Received 15 January 2013; Revised 18 March 2013; Accepted 30 May 2013

Academic Editor: Ernst Niebur

Copyright © 2013 Franz Konstantin Fuss. This is an open access article distributed under the Creative Commons Attribution License, which permits unrestricted use, distribution, and reproduction in any medium, provided the original work is properly cited.

Abstract

Standard methods for computing the fractal dimensions of time series are usually tested with continuous nowhere differentiable functions, but not benchmarked with actual signals. Therefore they can produce opposite results in extreme signals. These methods also use different scaling methods, that is, different amplitude multipliers, which makes it difficult to compare fractal dimensions obtained from different methods.

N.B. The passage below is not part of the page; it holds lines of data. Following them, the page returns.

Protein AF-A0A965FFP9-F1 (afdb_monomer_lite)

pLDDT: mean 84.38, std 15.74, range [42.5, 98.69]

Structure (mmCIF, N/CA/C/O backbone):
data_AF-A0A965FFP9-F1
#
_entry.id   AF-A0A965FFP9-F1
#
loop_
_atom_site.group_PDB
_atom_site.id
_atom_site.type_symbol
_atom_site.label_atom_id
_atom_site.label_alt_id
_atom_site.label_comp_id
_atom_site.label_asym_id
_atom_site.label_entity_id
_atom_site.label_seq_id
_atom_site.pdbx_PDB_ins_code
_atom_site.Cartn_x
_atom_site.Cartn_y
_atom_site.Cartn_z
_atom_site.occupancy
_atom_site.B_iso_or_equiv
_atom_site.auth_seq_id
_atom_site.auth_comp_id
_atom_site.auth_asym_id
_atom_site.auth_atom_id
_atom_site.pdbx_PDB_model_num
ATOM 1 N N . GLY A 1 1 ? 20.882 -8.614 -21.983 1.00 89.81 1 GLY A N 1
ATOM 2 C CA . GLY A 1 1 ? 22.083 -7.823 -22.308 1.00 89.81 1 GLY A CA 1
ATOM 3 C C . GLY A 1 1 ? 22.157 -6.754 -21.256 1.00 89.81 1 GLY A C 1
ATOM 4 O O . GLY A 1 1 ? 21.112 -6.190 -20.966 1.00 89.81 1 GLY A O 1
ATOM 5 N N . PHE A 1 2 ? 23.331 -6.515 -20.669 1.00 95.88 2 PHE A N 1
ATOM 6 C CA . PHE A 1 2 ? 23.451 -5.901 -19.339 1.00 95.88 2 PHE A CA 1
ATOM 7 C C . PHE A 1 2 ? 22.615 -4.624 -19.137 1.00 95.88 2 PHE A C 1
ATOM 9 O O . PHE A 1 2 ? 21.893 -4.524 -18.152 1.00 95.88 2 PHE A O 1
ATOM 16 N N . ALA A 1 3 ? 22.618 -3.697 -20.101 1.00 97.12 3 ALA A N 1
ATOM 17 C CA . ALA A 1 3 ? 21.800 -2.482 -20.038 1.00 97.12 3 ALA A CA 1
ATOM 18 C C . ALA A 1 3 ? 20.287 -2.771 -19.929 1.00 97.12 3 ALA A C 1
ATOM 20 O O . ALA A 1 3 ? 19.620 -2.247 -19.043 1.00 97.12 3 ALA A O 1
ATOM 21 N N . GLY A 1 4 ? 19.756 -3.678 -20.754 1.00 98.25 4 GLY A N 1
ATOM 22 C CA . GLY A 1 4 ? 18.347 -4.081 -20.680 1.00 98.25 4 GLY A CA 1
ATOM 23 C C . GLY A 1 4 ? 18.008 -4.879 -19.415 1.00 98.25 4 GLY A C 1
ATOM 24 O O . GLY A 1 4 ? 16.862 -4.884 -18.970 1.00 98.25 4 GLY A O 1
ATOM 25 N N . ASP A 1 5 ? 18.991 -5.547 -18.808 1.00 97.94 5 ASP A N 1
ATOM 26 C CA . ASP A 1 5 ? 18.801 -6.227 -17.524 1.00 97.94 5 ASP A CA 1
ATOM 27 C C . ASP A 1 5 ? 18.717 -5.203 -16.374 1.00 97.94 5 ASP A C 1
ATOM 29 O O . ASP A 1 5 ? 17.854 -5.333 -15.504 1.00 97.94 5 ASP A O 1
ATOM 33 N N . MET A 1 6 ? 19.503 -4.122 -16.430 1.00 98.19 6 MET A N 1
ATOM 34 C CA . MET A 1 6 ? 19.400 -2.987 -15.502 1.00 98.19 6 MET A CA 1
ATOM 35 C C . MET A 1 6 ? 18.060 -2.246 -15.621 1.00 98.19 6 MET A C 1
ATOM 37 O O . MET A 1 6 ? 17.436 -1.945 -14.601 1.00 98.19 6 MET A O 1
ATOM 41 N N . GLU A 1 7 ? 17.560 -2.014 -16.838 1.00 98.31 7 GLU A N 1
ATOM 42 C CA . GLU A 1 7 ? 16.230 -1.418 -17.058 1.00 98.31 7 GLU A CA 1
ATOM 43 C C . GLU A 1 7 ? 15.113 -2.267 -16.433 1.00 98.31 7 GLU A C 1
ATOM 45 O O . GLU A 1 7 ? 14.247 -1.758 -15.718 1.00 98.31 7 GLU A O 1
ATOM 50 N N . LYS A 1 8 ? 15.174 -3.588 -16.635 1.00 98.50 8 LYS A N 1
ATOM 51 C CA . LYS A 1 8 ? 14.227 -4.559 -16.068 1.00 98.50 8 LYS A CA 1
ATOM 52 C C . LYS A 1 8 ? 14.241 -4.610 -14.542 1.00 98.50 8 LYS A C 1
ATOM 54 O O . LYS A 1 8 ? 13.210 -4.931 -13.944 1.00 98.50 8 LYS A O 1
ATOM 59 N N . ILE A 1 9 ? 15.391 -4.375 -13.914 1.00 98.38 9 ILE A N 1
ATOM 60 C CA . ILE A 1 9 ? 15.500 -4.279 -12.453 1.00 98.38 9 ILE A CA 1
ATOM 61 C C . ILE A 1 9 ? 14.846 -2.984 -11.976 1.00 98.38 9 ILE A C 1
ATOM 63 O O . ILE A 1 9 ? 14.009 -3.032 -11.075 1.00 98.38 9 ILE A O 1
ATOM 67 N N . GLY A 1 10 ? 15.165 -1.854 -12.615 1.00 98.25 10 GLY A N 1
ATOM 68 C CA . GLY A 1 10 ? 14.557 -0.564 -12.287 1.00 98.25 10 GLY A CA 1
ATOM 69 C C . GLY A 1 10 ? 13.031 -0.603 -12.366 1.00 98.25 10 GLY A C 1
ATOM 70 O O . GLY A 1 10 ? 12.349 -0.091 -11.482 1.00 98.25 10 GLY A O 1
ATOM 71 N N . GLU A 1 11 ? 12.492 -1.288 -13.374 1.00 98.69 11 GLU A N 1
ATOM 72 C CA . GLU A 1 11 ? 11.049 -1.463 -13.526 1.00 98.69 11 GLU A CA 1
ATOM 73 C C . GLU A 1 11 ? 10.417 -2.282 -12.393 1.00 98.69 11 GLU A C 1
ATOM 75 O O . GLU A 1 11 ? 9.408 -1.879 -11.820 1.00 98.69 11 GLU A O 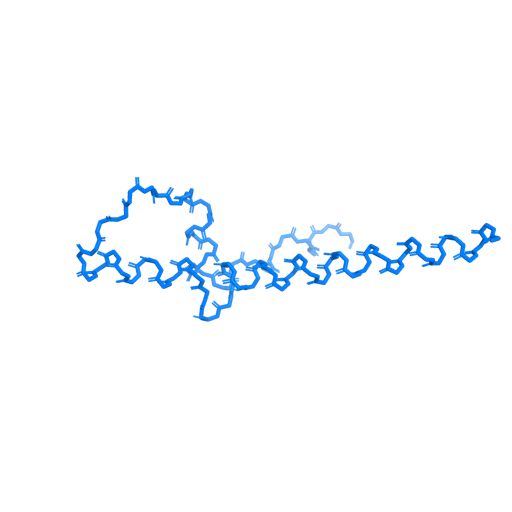1
ATOM 80 N N . ARG A 1 12 ? 11.040 -3.396 -11.994 1.00 98.50 12 ARG A N 1
ATOM 81 C CA . ARG A 1 12 ? 10.541 -4.211 -10.874 1.00 98.50 12 ARG A CA 1
ATOM 82 C C . ARG A 1 12 ? 10.574 -3.464 -9.547 1.00 98.50 12 ARG A C 1
ATOM 84 O O . ARG A 1 12 ? 9.674 -3.643 -8.734 1.00 98.50 12 ARG A O 1
ATOM 91 N N . LEU A 1 13 ? 11.597 -2.640 -9.326 1.00 98.62 13 LEU A N 1
ATOM 92 C CA . LEU A 1 13 ? 11.692 -1.823 -8.119 1.00 98.62 13 LEU A CA 1
ATOM 93 C C . LEU A 1 13 ? 10.567 -0.789 -8.055 1.00 98.62 13 LEU A C 1
ATOM 95 O O . LEU A 1 13 ? 9.945 -0.654 -7.005 1.00 98.62 13 LEU A O 1
ATOM 99 N N . ARG A 1 14 ? 10.251 -0.123 -9.175 1.00 98.50 14 ARG A N 1
ATOM 100 C CA . ARG A 1 14 ? 9.095 0.785 -9.249 1.00 98.50 14 ARG A CA 1
ATOM 101 C C . ARG A 1 14 ? 7.791 0.061 -8.930 1.00 98.50 14 ARG A C 1
ATOM 103 O O . ARG A 1 14 ? 7.082 0.467 -8.020 1.00 98.50 14 ARG A O 1
ATOM 110 N N . GLN A 1 15 ? 7.543 -1.077 -9.574 1.00 98.50 15 GLN A N 1
ATOM 111 C CA . GLN A 1 15 ? 6.333 -1.870 -9.323 1.00 98.50 15 GLN A CA 1
ATOM 112 C C . GLN A 1 15 ? 6.217 -2.337 -7.865 1.00 98.50 15 GLN A C 1
ATOM 114 O O . GLN A 1 15 ? 5.121 -2.352 -7.297 1.00 98.50 15 GLN A O 1
ATOM 119 N N . ALA A 1 16 ? 7.337 -2.718 -7.244 1.00 98.31 16 ALA A N 1
ATOM 120 C CA . ALA A 1 16 ? 7.368 -3.087 -5.834 1.00 98.31 16 ALA A CA 1
ATOM 121 C C . ALA A 1 16 ? 7.036 -1.890 -4.930 1.00 98.31 16 ALA A C 1
ATOM 123 O O . ALA A 1 16 ? 6.256 -2.038 -3.988 1.00 98.31 16 ALA A O 1
ATOM 124 N N . GLN A 1 17 ? 7.581 -0.712 -5.241 1.00 98.25 17 GLN A N 1
ATOM 125 C CA . GLN A 1 17 ? 7.307 0.521 -4.508 1.00 98.25 17 GLN A CA 1
ATOM 126 C C . GLN A 1 17 ? 5.833 0.932 -4.617 1.00 98.25 17 GLN A C 1
ATOM 128 O O . GLN A 1 17 ? 5.215 1.261 -3.602 1.00 98.25 17 GLN A O 1
ATOM 133 N N . ASP A 1 18 ? 5.254 0.846 -5.814 1.00 98.25 18 ASP A N 1
ATOM 134 C CA . ASP A 1 18 ? 3.843 1.157 -6.056 1.00 98.25 18 ASP A CA 1
ATOM 135 C C . ASP A 1 18 ? 2.934 0.191 -5.289 1.00 98.25 18 ASP A C 1
ATOM 137 O O . ASP A 1 18 ? 2.041 0.607 -4.551 1.00 98.25 18 ASP A O 1
ATOM 141 N N . SER A 1 19 ? 3.229 -1.111 -5.372 1.00 97.94 19 SER A N 1
ATOM 142 C CA . SER A 1 19 ? 2.488 -2.148 -4.644 1.00 97.94 19 SER A CA 1
ATOM 143 C C . SER A 1 19 ? 2.559 -1.948 -3.128 1.00 97.94 19 SER A C 1
ATOM 145 O O . SER A 1 19 ? 1.569 -2.158 -2.423 1.00 97.94 19 SER A O 1
ATOM 147 N N . PHE A 1 20 ? 3.721 -1.535 -2.615 1.00 96.81 20 PHE A N 1
ATOM 148 C CA . PHE A 1 20 ? 3.898 -1.212 -1.202 1.00 96.81 20 PHE A CA 1
ATOM 149 C C . PHE A 1 20 ? 3.061 0.003 -0.793 1.00 96.81 20 PHE A C 1
ATOM 151 O O . PHE A 1 20 ? 2.346 -0.070 0.207 1.00 96.81 20 PHE A O 1
ATOM 158 N N . SER A 1 21 ? 3.110 1.086 -1.573 1.00 95.38 21 SER A N 1
ATOM 159 C CA . SER A 1 21 ? 2.316 2.296 -1.334 1.00 95.38 21 SER A CA 1
ATOM 160 C C . SER A 1 21 ? 0.819 1.977 -1.286 1.00 95.38 21 SER A C 1
ATOM 162 O O . SER A 1 21 ? 0.126 2.304 -0.320 1.00 95.38 21 SER A O 1
ATOM 164 N N . ASP A 1 22 ? 0.329 1.205 -2.256 1.00 96.19 22 ASP A N 1
ATOM 165 C CA . ASP A 1 22 ? -1.067 0.772 -2.303 1.00 96.19 22 ASP A CA 1
ATOM 166 C C . ASP A 1 22 ? -1.466 -0.093 -1.105 1.00 96.19 22 ASP A C 1
ATOM 168 O O . ASP A 1 22 ? -2.559 0.067 -0.544 1.00 96.19 22 ASP A O 1
ATOM 172 N N . ALA A 1 23 ? -0.600 -1.026 -0.703 1.00 95.75 23 ALA A N 1
ATOM 173 C CA . ALA A 1 23 ? -0.830 -1.862 0.468 1.00 95.75 23 ALA A CA 1
ATOM 174 C C . ALA A 1 23 ? -0.866 -1.022 1.752 1.00 95.75 23 ALA A C 1
ATOM 176 O O . ALA A 1 23 ? -1.770 -1.203 2.570 1.00 95.75 23 ALA A O 1
ATOM 177 N N . LYS A 1 24 ? 0.057 -0.066 1.900 1.00 93.44 24 LYS A N 1
ATOM 178 C CA . LYS A 1 24 ? 0.115 0.859 3.038 1.00 93.44 24 LYS A CA 1
ATOM 179 C C . LYS A 1 24 ? -1.136 1.735 3.105 1.00 93.44 24 LYS A C 1
ATOM 181 O O . LYS A 1 24 ? -1.749 1.850 4.169 1.00 93.44 24 LYS A O 1
ATOM 186 N N . ARG A 1 25 ? -1.615 2.226 1.960 1.00 92.94 25 ARG A N 1
ATOM 187 C CA . ARG A 1 25 ? -2.866 2.986 1.873 1.00 92.94 25 ARG A CA 1
ATOM 188 C C . ARG A 1 25 ? -4.076 2.164 2.298 1.00 92.94 25 ARG A C 1
ATOM 190 O O . ARG A 1 25 ? -4.927 2.646 3.039 1.00 92.94 25 ARG A O 1
ATOM 197 N N . LYS A 1 26 ? -4.169 0.908 1.861 1.00 94.25 26 LYS A N 1
ATOM 198 C CA . LYS A 1 26 ? -5.266 0.008 2.263 1.00 94.25 26 LYS A CA 1
ATOM 199 C C . LYS A 1 26 ? -5.184 -0.372 3.742 1.00 94.25 26 LYS A C 1
ATOM 201 O O . LYS A 1 26 ? -6.219 -0.513 4.393 1.00 94.25 26 LYS A O 1
ATOM 206 N N . LEU A 1 27 ? -3.972 -0.537 4.265 1.00 92.31 27 LEU A N 1
ATOM 207 C CA . LEU A 1 27 ? -3.742 -0.929 5.647 1.00 92.31 27 LEU A CA 1
ATOM 208 C C . LEU A 1 27 ? -4.042 0.215 6.618 1.00 92.31 27 LEU A C 1
ATOM 210 O O . LEU A 1 27 ? -4.857 0.015 7.516 1.00 92.31 27 LEU A O 1
ATOM 214 N N . SER A 1 2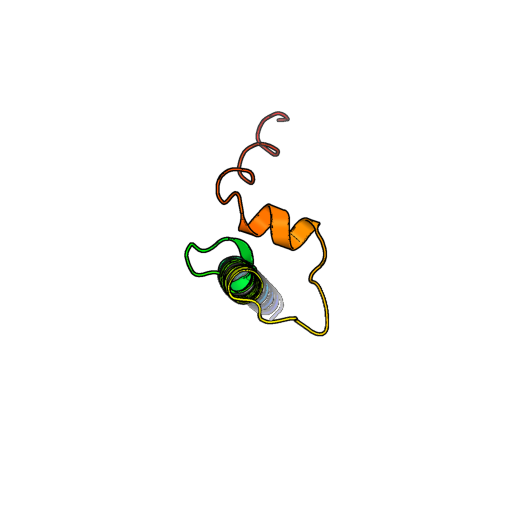8 ? -3.428 1.388 6.428 1.00 90.94 28 SER A N 1
ATOM 215 C CA . SER A 1 28 ? -3.448 2.477 7.413 1.00 90.94 28 SER A CA 1
ATOM 216 C C . SER A 1 28 ? -3.810 3.859 6.861 1.00 90.94 28 SER A C 1
ATOM 218 O O . SER A 1 28 ? -4.504 4.582 7.550 1.00 90.94 28 SER A O 1
ATOM 220 N N . GLU A 1 29 ? -3.412 4.262 5.653 1.00 88.44 29 GLU A N 1
ATOM 221 C CA . GLU A 1 29 ? -3.497 5.703 5.293 1.00 88.44 29 GLU A CA 1
ATOM 222 C C . GLU A 1 29 ? -4.826 6.112 4.634 1.00 88.44 29 GLU A C 1
ATOM 224 O O . GLU A 1 29 ? -5.272 7.251 4.733 1.00 88.44 29 GLU A O 1
ATOM 229 N N . GLY A 1 30 ? -5.494 5.195 3.936 1.00 87.81 30 GLY A N 1
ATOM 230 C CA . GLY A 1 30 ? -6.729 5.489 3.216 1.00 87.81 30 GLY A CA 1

The purpose of this research was to develop an optimisation method that computes the fractal dimension of a normalised (dimensionless) and modified time series signal with a robust algorithm and a running average method, and that maximises the difference between two fractal dimensions, for example, a minimum and a maximum one. The signal is modified by transforming its amplitude by a multiplier, which has a non-linear effect on the signal’s time derivative. The optimisation method identifies the optimal multiplier of the normalised amplitude for targeted decision making based on fractal dimensions. The optimisation method provides an additional filter effect and makes the fractal dimensions less noisy. The method is exemplified by, and explained with, different signals, such as human movement, EEG, and acoustic signals.